1964年阿斯塔那27号墓出土10件纸质文书残卷,其中包括4件《论语郑氏注》残卷:第一件存166行,包括《雍也》、《述而》、《泰伯》、《子罕》、《乡党》五篇;第二件存95行,也包括《雍也》至《
乡党》五篇;第三件存50行,包括《雍也》、《述而》二篇;第四件存40行,为《雍也》篇。这四件郑注内容重复,笔迹不同。据第三件末记“高昌县学生贾忠礼写”、“学生李会藏写”推断,这些纸质文书是老师布置的课后作业,文书中出现的贾忠礼、李会藏等学生,认真完成了老师布置的作业。
另外,阿斯塔那27号墓还出土了一件《论语》对策残卷,是研究唐代科举考试内容的重要文献。在这批文书中,由高昌县学生贾忠礼的《论语》手抄本,是其中一页,[3]长24厘米,宽25厘米。该页采用正书小楷,书写工整,文字清新秀丽,由此可知唐代吐鲁番的汉字书法艺术达到较高水平。专家们推断,高昌县学生贾忠礼上的是一所官办学校,而非私学。

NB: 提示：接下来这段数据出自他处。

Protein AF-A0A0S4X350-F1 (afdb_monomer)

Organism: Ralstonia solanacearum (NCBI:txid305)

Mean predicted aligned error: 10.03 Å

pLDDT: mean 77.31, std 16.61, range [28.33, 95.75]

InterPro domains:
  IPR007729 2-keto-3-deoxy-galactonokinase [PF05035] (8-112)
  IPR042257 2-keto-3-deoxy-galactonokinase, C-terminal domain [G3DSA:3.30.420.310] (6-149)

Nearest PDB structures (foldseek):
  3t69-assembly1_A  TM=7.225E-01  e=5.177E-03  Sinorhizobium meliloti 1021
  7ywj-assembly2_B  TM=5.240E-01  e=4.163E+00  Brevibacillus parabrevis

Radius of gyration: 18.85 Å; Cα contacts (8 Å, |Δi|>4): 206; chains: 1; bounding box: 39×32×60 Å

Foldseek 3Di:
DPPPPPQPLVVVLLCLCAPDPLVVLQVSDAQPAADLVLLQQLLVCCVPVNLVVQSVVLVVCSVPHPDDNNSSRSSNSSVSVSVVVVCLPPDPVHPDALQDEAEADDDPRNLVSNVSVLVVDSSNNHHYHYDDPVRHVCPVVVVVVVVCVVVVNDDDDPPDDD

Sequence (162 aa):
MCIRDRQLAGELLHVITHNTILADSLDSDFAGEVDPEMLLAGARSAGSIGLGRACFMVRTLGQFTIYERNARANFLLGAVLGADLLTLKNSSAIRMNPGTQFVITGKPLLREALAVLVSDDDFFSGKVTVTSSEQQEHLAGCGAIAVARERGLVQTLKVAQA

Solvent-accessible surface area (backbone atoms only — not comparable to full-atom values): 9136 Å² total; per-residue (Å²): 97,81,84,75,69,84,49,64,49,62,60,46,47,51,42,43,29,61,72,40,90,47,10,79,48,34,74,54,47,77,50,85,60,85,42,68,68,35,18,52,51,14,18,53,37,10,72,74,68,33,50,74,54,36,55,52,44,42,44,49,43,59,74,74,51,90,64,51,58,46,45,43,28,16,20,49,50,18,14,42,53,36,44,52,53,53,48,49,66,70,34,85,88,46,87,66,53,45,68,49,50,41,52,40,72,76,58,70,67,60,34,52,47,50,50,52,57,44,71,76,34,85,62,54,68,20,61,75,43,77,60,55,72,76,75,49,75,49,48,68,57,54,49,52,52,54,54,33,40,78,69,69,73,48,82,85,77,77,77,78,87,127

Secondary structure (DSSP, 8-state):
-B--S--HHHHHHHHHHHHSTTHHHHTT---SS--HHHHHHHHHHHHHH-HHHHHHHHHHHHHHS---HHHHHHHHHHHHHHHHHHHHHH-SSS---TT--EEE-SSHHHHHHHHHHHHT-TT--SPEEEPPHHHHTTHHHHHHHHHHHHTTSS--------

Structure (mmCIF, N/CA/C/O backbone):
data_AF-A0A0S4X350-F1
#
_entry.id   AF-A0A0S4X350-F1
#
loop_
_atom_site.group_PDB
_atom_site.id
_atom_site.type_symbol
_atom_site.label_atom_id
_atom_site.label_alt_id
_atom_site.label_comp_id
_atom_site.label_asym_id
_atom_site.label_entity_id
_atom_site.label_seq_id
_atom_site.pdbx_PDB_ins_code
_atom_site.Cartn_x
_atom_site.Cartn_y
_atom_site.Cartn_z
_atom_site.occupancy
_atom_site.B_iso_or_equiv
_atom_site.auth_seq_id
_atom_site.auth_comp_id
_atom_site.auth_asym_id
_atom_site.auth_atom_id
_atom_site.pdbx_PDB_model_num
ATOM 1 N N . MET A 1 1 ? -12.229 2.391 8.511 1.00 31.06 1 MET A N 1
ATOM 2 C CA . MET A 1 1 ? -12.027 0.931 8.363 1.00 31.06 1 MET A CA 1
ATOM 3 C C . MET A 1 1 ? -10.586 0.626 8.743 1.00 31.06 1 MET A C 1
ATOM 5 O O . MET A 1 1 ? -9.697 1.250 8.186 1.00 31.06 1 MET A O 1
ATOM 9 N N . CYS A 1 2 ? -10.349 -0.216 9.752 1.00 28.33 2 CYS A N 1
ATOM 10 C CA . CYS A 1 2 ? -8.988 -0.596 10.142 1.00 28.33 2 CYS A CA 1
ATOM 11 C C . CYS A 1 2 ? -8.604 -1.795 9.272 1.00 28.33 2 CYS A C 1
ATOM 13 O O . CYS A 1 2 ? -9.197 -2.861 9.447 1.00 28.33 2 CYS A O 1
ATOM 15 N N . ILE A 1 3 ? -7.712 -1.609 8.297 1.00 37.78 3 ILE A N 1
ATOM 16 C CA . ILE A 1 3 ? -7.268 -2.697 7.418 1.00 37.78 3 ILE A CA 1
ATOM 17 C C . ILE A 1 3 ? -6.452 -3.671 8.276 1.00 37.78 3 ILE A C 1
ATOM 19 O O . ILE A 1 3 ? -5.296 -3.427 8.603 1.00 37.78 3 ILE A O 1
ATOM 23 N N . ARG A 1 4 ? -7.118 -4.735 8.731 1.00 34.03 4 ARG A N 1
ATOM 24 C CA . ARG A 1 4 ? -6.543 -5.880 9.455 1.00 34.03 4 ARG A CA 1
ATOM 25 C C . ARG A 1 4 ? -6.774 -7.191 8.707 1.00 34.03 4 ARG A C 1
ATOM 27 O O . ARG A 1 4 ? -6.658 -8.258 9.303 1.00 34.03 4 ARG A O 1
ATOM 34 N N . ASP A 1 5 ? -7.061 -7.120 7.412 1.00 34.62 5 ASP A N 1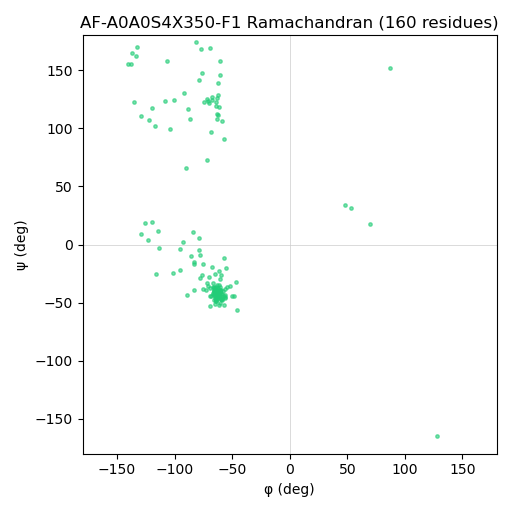
ATOM 35 C CA . ASP A 1 5 ? -6.812 -8.277 6.570 1.00 34.62 5 ASP A CA 1
ATOM 36 C C . ASP A 1 5 ? -5.302 -8.406 6.463 1.00 34.62 5 ASP A C 1
ATOM 38 O O . ASP A 1 5 ? -4.598 -7.465 6.099 1.00 34.62 5 ASP A O 1
ATOM 42 N N . ARG A 1 6 ? -4.797 -9.561 6.880 1.00 39.72 6 ARG A N 1
ATOM 43 C CA . ARG A 1 6 ? -3.437 -10.004 6.615 1.00 39.72 6 ARG A CA 1
ATOM 44 C C . ARG A 1 6 ? -3.286 -9.996 5.097 1.00 39.72 6 ARG A C 1
ATOM 46 O O . ARG A 1 6 ? -3.702 -10.936 4.430 1.00 39.72 6 ARG A O 1
ATOM 53 N N . GLN A 1 7 ? -2.837 -8.872 4.556 1.00 47.78 7 GLN A N 1
ATOM 54 C CA . GLN A 1 7 ? -2.852 -8.658 3.124 1.00 47.78 7 GLN A CA 1
ATOM 55 C C . GLN A 1 7 ? -1.949 -9.697 2.484 1.00 47.78 7 GLN A C 1
ATOM 57 O O . GLN A 1 7 ? -0.782 -9.829 2.865 1.00 47.78 7 GLN A O 1
ATOM 62 N N . LEU A 1 8 ? -2.508 -10.428 1.517 1.00 51.16 8 LEU A N 1
ATOM 63 C CA . LEU A 1 8 ? -1.765 -11.346 0.666 1.00 51.16 8 LEU A CA 1
ATOM 64 C C . LEU A 1 8 ? -0.498 -10.649 0.155 1.00 51.16 8 LEU A C 1
ATOM 66 O O . LEU A 1 8 ? 0.533 -11.292 0.082 1.00 51.16 8 LEU A O 1
ATOM 70 N N . ALA A 1 9 ? -0.537 -9.327 -0.061 1.00 54.09 9 ALA A N 1
ATOM 71 C CA . ALA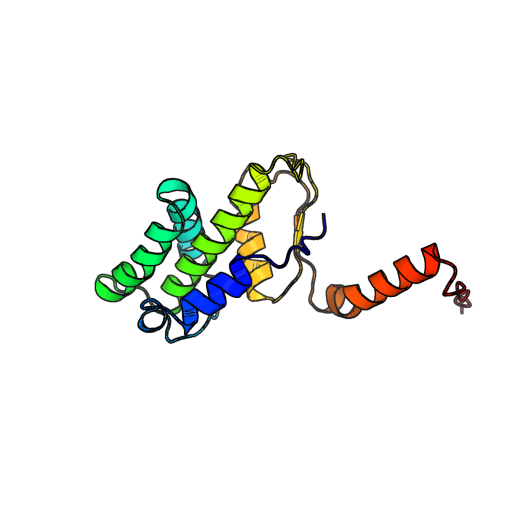 A 1 9 ? 0.618 -8.486 -0.340 1.00 54.09 9 ALA A CA 1
ATOM 72 C C . ALA A 1 9 ? 1.818 -8.671 0.594 1.00 54.09 9 ALA A C 1
ATOM 74 O O . ALA A 1 9 ? 2.928 -8.726 0.096 1.00 54.09 9 ALA A O 1
ATOM 75 N N . GLY A 1 10 ? 1.661 -8.761 1.916 1.00 52.47 10 GLY A N 1
ATOM 76 C CA . GLY A 1 10 ? 2.806 -8.872 2.831 1.00 52.47 10 GLY A CA 1
ATOM 77 C C . GLY A 1 10 ? 3.524 -10.220 2.723 1.00 52.47 10 GLY A C 1
ATOM 78 O O . GLY A 1 10 ? 4.753 -10.273 2.658 1.00 52.47 10 GLY A O 1
ATOM 79 N N . GLU A 1 11 ? 2.756 -11.310 2.660 1.00 62.34 11 GLU A N 1
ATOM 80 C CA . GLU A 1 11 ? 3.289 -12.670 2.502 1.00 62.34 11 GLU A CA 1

1966年新疆考古工作者在吐鲁番阿斯塔那360号墓中发现纸质文书10件,[4]其中一件是《论语郑氏注》残卷。文书正文共存墨书27行,内容属《论语·公冶长篇第五》。起于“不欲人之加诸我”句的“欲”字,止于“子日:十室之邑,必有忠信如丘者焉,不如丘之好学也”,句的“日”字。残卷文字表明,除第十行的注文分属于二片而可互相连接外,其余各片之间由于剪裁均有不同程度的断缺。考古人员在阿斯塔那360号墓发现的一件户籍文书中写的“开元二年(714)二月”,为《论语郑氏注》残卷的断代提供了重要依据。不知什么原因,阿斯
1967年,吐鲁番阿斯塔那85号墓共出土1件纸质文书残卷,就是古写本《论语郑氏注》“公冶长篇”。该文书收录于1981年文物出版社出版的《吐鲁番出土文书》10本书中的第九册。

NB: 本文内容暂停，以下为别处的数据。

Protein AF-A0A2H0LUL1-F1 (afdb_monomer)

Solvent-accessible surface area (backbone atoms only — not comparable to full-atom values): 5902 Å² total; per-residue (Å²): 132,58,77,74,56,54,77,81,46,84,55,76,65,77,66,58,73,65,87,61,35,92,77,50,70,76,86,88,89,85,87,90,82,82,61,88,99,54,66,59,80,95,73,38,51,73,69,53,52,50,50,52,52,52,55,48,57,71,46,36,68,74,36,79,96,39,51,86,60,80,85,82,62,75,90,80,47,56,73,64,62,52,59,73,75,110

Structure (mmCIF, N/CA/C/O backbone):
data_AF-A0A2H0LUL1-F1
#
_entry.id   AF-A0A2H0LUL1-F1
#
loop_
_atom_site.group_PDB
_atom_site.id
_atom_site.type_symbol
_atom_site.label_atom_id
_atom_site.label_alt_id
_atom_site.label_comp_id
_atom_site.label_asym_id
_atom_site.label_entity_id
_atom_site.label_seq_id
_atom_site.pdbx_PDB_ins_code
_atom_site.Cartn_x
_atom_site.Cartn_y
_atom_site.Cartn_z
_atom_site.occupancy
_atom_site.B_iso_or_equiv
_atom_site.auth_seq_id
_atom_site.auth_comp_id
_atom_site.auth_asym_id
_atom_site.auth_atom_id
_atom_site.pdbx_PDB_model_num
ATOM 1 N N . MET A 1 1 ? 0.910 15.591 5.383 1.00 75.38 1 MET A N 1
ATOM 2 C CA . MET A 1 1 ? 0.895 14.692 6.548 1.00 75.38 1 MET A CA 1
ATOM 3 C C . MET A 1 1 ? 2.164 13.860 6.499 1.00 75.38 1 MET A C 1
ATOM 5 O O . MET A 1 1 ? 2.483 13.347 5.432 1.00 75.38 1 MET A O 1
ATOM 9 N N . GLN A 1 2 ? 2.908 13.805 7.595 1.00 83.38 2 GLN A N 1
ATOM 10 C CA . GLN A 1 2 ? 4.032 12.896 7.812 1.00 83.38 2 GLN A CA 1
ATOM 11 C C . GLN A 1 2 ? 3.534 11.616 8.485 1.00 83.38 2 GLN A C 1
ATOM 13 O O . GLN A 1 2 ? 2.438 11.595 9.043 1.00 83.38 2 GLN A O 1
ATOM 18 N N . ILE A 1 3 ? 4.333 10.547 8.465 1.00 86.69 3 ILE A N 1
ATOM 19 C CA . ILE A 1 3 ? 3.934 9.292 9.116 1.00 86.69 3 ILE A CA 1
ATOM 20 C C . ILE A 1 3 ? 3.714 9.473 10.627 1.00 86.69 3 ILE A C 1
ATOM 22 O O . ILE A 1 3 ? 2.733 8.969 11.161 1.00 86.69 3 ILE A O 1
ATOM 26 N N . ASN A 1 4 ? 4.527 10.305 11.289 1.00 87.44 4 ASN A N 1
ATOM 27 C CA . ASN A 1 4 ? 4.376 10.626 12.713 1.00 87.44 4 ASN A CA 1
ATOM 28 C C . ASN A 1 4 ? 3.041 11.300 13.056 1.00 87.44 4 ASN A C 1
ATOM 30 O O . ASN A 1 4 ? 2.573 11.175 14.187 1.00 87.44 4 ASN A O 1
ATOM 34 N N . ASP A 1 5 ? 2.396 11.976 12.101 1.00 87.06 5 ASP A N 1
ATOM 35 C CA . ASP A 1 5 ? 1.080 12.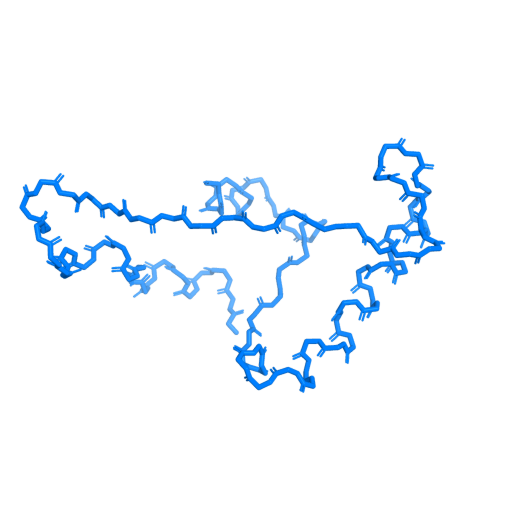575 12.336 1.00 87.06 5 ASP A CA 1
ATOM 36 C C . ASP A 1 5 ? 0.024 11.481 12.591 1.00 87.06 5 ASP A C 1
ATOM 38 O O . ASP A 1 5 ? -0.909 11.688 13.365 1.00 87.06 5 ASP A O 1
ATOM 42 N N . LEU A 1 6 ? 0.197 10.282 12.012 1.00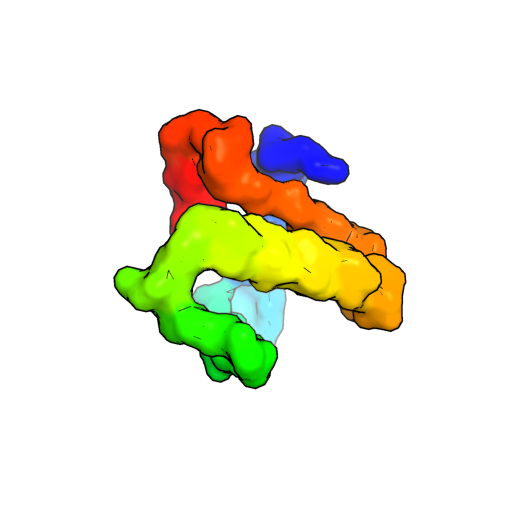 85.88 6 LEU A N 1
ATOM 43 C CA . LEU A 1 6 ? -0.707 9.141 12.200 1.00 85.88 6 LEU A CA 1
ATOM 44 C C . LEU A 1 6 ? -0.671 8.572 13.624 1.00 85.88 6 LEU A C 1
ATOM 46 O O . LEU A 1 6 ? -1.647 7.962 14.047 1.00 85.88 6 LEU A O 1
ATOM 50 N N . ILE A 1 7 ? 0.410 8.791 14.380 1.00 84.19 7 ILE A N 1
ATOM 51 C CA . ILE A 1 7 ? 0.518 8.351 15.782 1.00 84.19 7 ILE A CA 1
ATOM 52 C C . ILE A 1 7 ? -0.518 9.078 16.650 1.00 84.19 7 ILE A C 1
ATOM 54 O O . ILE A 1 7 ? -1.090 8.498 17.570 1.00 84.19 7 ILE A O 1
ATOM 58 N N . ASN A 1 8 ? -0.784 10.345 16.330 1.00 81.88 8 ASN A N 1
ATOM 59 C CA . ASN A 1 8 ? -1.672 11.208 17.107 1.00 81.88 8 ASN A CA 1
ATOM 60 C C . ASN A 1 8 ? -3.131 11.165 16.624 1.00 81.88 8 ASN A C 1
ATOM 62 O O . ASN A 1 8 ? -3.999 11.795 17.229 1.00 81.88 8 ASN A O 1
ATOM 66 N N . HIS A 1 9 ? -3.420 10.424 15.551 1.00 77.69 9 HIS A N 1
ATOM 67 C CA . HIS A 1 9 ? -4.760 10.286 14.994 1.00 77.69 9 HIS A CA 1
ATOM 68 C C . HIS A 1 9 ? -5.260 8.849 15.148 1.00 77.69 9 HIS A C 1
ATOM 70 O O . HIS A 1 9 ? -4.804 7.928 14.472 1.00 77.69 9 HIS A O 1
ATOM 76 N N . THR A 1 10 ? -6.254 8.650 16.018 1.00 69.31 10 THR A N 1
ATOM 77 C CA . THR A 1 10 ? -6.932 7.357 16.130 1.00 69.31 10 THR A CA 1
ATOM 78 C C . THR A 1 10 ? -7.630 7.028 14.818 1.00 69.31 10 THR A C 1
ATOM 80 O O . THR A 1 10 ? -8.492 7.765 14.334 1.00 69.31 10 THR A O 1
ATOM 83 N N . SER A 1 11 ? -7.246 5.898 14.227 1.00 73.12 11 SER A N 1
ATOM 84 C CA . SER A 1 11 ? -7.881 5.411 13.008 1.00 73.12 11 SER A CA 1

1972年吐鲁番阿斯塔那184号墓出土10件纸质文书,其中《论语郑氏注》出土时残损不一,经工作人员拼合,存95行,包括《雍也》、《述而》二篇。该文书收录于1981年文物出版社出版的《吐鲁番出土文书》10本书中的第八册。
综上所述,吐鲁番不同墓葬发现的《论语郑氏注》残卷,是新中国成立以来我国境内出土的重要文献,具有很高的历史、文化、艺术价值,对新疆乃至中国古代典籍的研究具有重要意义。
唐朝是中国经济文化发展的巅峰时期,由于统治者重视教育,因此教育非常之发达。隋朝开始实行的科举制,到了唐朝更加完善,使中央到地方都十分重视教育。唐朝承袭了隋朝的教育体制,在中央设置国子监、太学、四门学、律学、书学、算学。各州、县、乡镇都设有相应的教学建制。到开元年间(公元713—741年)府州县学已具有一定的规模并形成相对完备的制度。唐代私学也比较普遍,既有名士大儒的传道授业,也有村野启蒙识字的私立小学,《礼记》、《左传》,《诗经》、《周礼》、《仪礼》、《易经》、《尚书》、《孝经》、《论语》都是教学用的重要书籍。从出土文书来看,唐代吐鲁番不仅有政府管理设立的学校,而且也有私塾教学。阿斯塔那唐墓出土的多件《论语》,其中大多为官、私塾教材课本学生抄本,说明唐代西域虽然是少数民族聚居的边疆地带,但依然受到中原文化的影响。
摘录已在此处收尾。